_Directions for this task_
In the entries below, the lines from the one with "ATOM 85 C CA" through the one with "ATOM 92 C CA" are to be copied exactly; both ends count.

Collection entries
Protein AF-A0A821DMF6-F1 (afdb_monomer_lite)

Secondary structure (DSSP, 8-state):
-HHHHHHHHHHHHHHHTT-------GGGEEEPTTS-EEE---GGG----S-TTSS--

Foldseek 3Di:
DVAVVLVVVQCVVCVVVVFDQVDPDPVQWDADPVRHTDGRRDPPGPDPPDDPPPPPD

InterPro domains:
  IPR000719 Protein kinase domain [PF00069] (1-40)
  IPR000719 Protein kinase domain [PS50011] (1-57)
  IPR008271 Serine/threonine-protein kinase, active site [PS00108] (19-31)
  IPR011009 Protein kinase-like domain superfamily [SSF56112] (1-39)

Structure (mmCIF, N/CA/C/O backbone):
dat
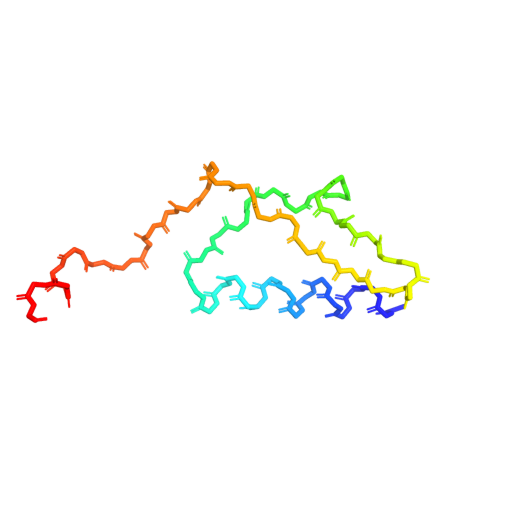a_AF-A0A821DMF6-F1
#
_entry.id   AF-A0A821DMF6-F1
#
loop_
_atom_site.group_PDB
_atom_site.id
_atom_site.type_symbol
_atom_site.label_atom_id
_atom_site.label_alt_id
_atom_site.label_comp_id
_atom_site.label_asym_id
_atom_site.label_entity_id
_atom_site.label_seq_id
_atom_site.pdbx_PDB_ins_code
_atom_site.Cartn_x
_atom_site.Cartn_y
_atom_site.Cartn_z
_atom_site.occupancy
_atom_site.B_iso_or_equiv
_atom_site.auth_seq_id
_atom_site.auth_comp_id
_atom_site.auth_asym_id
_atom_site.auth_atom_id
_atom_site.pdbx_PDB_model_num
ATOM 1 N N . ARG A 1 1 ? -3.366 -1.334 -17.374 1.00 70.69 1 ARG A N 1
ATOM 2 C CA . ARG A 1 1 ? -4.310 -1.797 -16.315 1.00 70.69 1 ARG A CA 1
ATOM 3 C C . ARG A 1 1 ? -3.629 -2.458 -15.099 1.00 70.69 1 ARG A C 1
ATOM 5 O O . ARG A 1 1 ? -4.297 -2.589 -14.086 1.00 70.69 1 ARG A O 1
ATOM 12 N N . HIS A 1 2 ? -2.346 -2.849 -15.160 1.00 82.81 2 HIS A N 1
ATOM 13 C CA . HIS A 1 2 ? -1.629 -3.538 -14.069 1.00 82.81 2 HIS A CA 1
ATOM 14 C C . HIS A 1 2 ? -1.542 -2.722 -12.762 1.00 82.81 2 HIS A C 1
ATOM 16 O O . HIS A 1 2 ? -1.980 -3.195 -11.719 1.00 82.81 2 HIS A O 1
ATOM 22 N N . TYR A 1 3 ? -1.121 -1.456 -12.842 1.00 82.12 3 TYR A N 1
ATOM 23 C CA . TYR A 1 3 ? -0.973 -0.579 -11.673 1.00 82.12 3 TYR A CA 1
ATOM 24 C C . TYR A 1 3 ? -2.279 -0.296 -10.926 1.00 82.12 3 TYR A C 1
ATOM 26 O O . TYR A 1 3 ? -2.305 -0.319 -9.704 1.00 82.12 3 TYR A O 1
ATOM 34 N N . ILE A 1 4 ? -3.393 -0.109 -11.643 1.00 85.25 4 ILE A N 1
ATOM 35 C CA . ILE A 1 4 ? -4.707 0.111 -11.017 1.00 85.25 4 ILE A CA 1
ATOM 36 C C . ILE A 1 4 ? -5.118 -1.093 -10.164 1.00 85.25 4 ILE A C 1
ATOM 38 O O . ILE A 1 4 ? -5.641 -0.903 -9.073 1.00 85.25 4 ILE A O 1
ATOM 42 N N . LYS A 1 5 ? -4.843 -2.327 -10.615 1.00 87.44 5 LYS A N 1
ATOM 43 C CA . LYS A 1 5 ? -5.145 -3.530 -9.824 1.00 87.44 5 LYS A CA 1
ATOM 44 C C . LYS A 1 5 ? -4.351 -3.562 -8.516 1.00 87.44 5 LYS A C 1
ATOM 46 O O . LYS A 1 5 ? -4.921 -3.875 -7.482 1.00 87.44 5 LYS A O 1
ATOM 51 N N . GLN A 1 6 ? -3.069 -3.203 -8.560 1.00 84.56 6 GLN A N 1
ATOM 52 C CA . GLN A 1 6 ? -2.213 -3.153 -7.370 1.00 84.56 6 GLN A CA 1
ATOM 53 C C . GLN A 1 6 ? -2.637 -2.043 -6.403 1.00 84.56 6 GLN A C 1
ATOM 55 O O . GLN A 1 6 ? -2.689 -2.270 -5.200 1.00 84.56 6 GLN A O 1
ATOM 60 N N . ILE A 1 7 ? -3.009 -0.869 -6.924 1.00 86.06 7 ILE A N 1
ATOM 61 C CA . ILE A 1 7 ? -3.532 0.236 -6.110 1.00 86.06 7 ILE A CA 1
ATOM 62 C C . ILE A 1 7 ? -4.823 -0.191 -5.408 1.00 86.06 7 ILE A C 1
ATOM 64 O O . ILE A 1 7 ? -4.944 -0.007 -4.202 1.00 86.06 7 ILE A O 1
ATOM 68 N N . VAL A 1 8 ? -5.766 -0.793 -6.139 1.00 87.94 8 VAL A N 1
ATOM 69 C CA . VAL A 1 8 ? -7.032 -1.275 -5.565 1.00 87.94 8 VAL A CA 1
ATOM 70 C C . VAL A 1 8 ? -6.779 -2.340 -4.496 1.00 87.94 8 VAL A C 1
ATOM 72 O O . VAL A 1 8 ? -7.320 -2.213 -3.404 1.00 87.94 8 VAL A O 1
ATOM 75 N N . ALA A 1 9 ? -5.907 -3.319 -4.762 1.00 86.94 9 ALA A N 1
ATOM 76 C CA . ALA A 1 9 ? -5.546 -4.352 -3.787 1.00 86.94 9 ALA A CA 1
ATOM 77 C C . ALA A 1 9 ? -4.882 -3.764 -2.526 1.00 86.94 9 ALA A C 1
ATOM 79 O O . ALA A 1 9 ? -5.192 -4.163 -1.406 1.00 86.94 9 ALA A O 1
ATOM 80 N N . GLY A 1 10 ? -4.003 -2.769 -2.684 1.00 85.44 10 GLY A N 1
ATOM 81 C CA . GLY A 1 10 ? -3.404 -2.066 -1.552 1.00 85.44 10 GLY A CA 1
ATOM 82 C C . GLY A 1 10 ? -4.437 -1.287 -0.730 1.00 85.44 10 GLY A C 1
ATOM 83 O O . GLY A 1 10 ? -4.367 -1.286 0.495 1.00 85.44 10 GLY A O 1
ATOM 84 N N . VAL A 1 11 ? -5.408 -0.634 -1.377 1.00 84.75 11 VAL A N 1
ATOM 85 C CA . VAL A 1 11 ? -6.474 0.112 -0.683 1.00 84.75 11 VAL A CA 1
ATOM 86 C C . VAL A 1 11 ? -7.409 -0.843 0.055 1.00 84.75 11 VAL A C 1
ATOM 88 O O . VAL A 1 11 ? -7.769 -0.575 1.199 1.00 84.75 11 VAL A O 1
ATOM 91 N N . GLU A 1 12 ? -7.759 -1.969 -0.564 1.00 86.62 12 GLU A N 1
ATOM 92 C CA . GLU A 1 12 ? -8.541 -3.037 0.063 1.00 86.62 12 GLU A CA 1
ATOM 93 C C . GLU A 1 12 ? -7.855 -3.561 1.332 1.00 86.62 12 GLU A C 1
ATOM 95 O O . GLU A 1 12 ? -8.496 -3.643 2.380 1.00 86.62 12 GLU A O 1
ATOM 100 N N . TYR A 1 13 ? -6.540 -3.800 1.278 1.00 84.81 13 TYR A N 1
ATOM 101 C CA . TYR A 1 13 ? -5.748 -4.177 2.451 1.00 84.81 13 TYR A CA 1
ATOM 102 C C . TYR A 1 13 ? -5.79
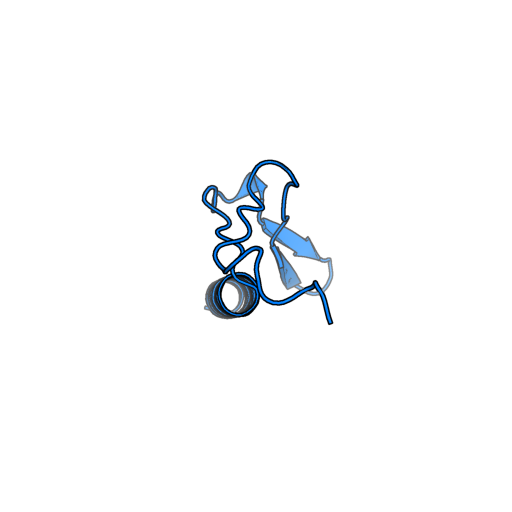7 -3.117 3.562 1.00 84.81 13 TYR A C 1
ATOM 104 O O . TYR A 1 13 ? -5.950 -3.447 4.737 1.00 84.81 13 TYR A O 1
ATOM 112 N N . LEU A 1 14 ? -5.691 -1.829 3.226 1.00 81.25 14 LEU A N 1
ATOM 113 C CA . LEU A 1 14 ? -5.786 -0.768 4.235 1.00 81.25 14 LEU A CA 1
ATOM 114 C C . LEU A 1 14 ? -7.173 -0.732 4.878 1.00 81.25 14 LEU A C 1
ATOM 116 O O . LEU A 1 14 ? -7.286 -0.656 6.102 1.00 81.25 14 LEU A O 1
ATOM 120 N N . HIS A 1 15 ? -8.226 -0.856 4.073 1.00 84.88 15 HIS A N 1
ATOM 121 C CA . HIS A 1 15 ? -9.599 -0.868 4.566 1.00 84.88 15 HIS A CA 1
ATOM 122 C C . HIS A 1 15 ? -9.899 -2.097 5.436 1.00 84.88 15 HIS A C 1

_Expected answer_
ATOM 85 C CA . VAL A 1 11 ? -6.474 0.112 -0.683 1.00 84.75 11 VAL A CA 1
ATOM 86 C C . VAL A 1 11 ? -7.409 -0.843 0.055 1.00 84.75 11 VAL A C 1
ATOM 88 O O . VAL A 1 11 ? -7.769 -0.575 1.199 1.00 84.75 11 VAL A O 1
ATOM 91 N N . GLU A 1 12 ? -7.759 -1.969 -0.564 1.00 86.62 12 GLU A N 1
ATOM 92 C CA . GLU A 1 12 ? -8.541 -3.037 0.063 1.00 86.62 12 GLU A CA 1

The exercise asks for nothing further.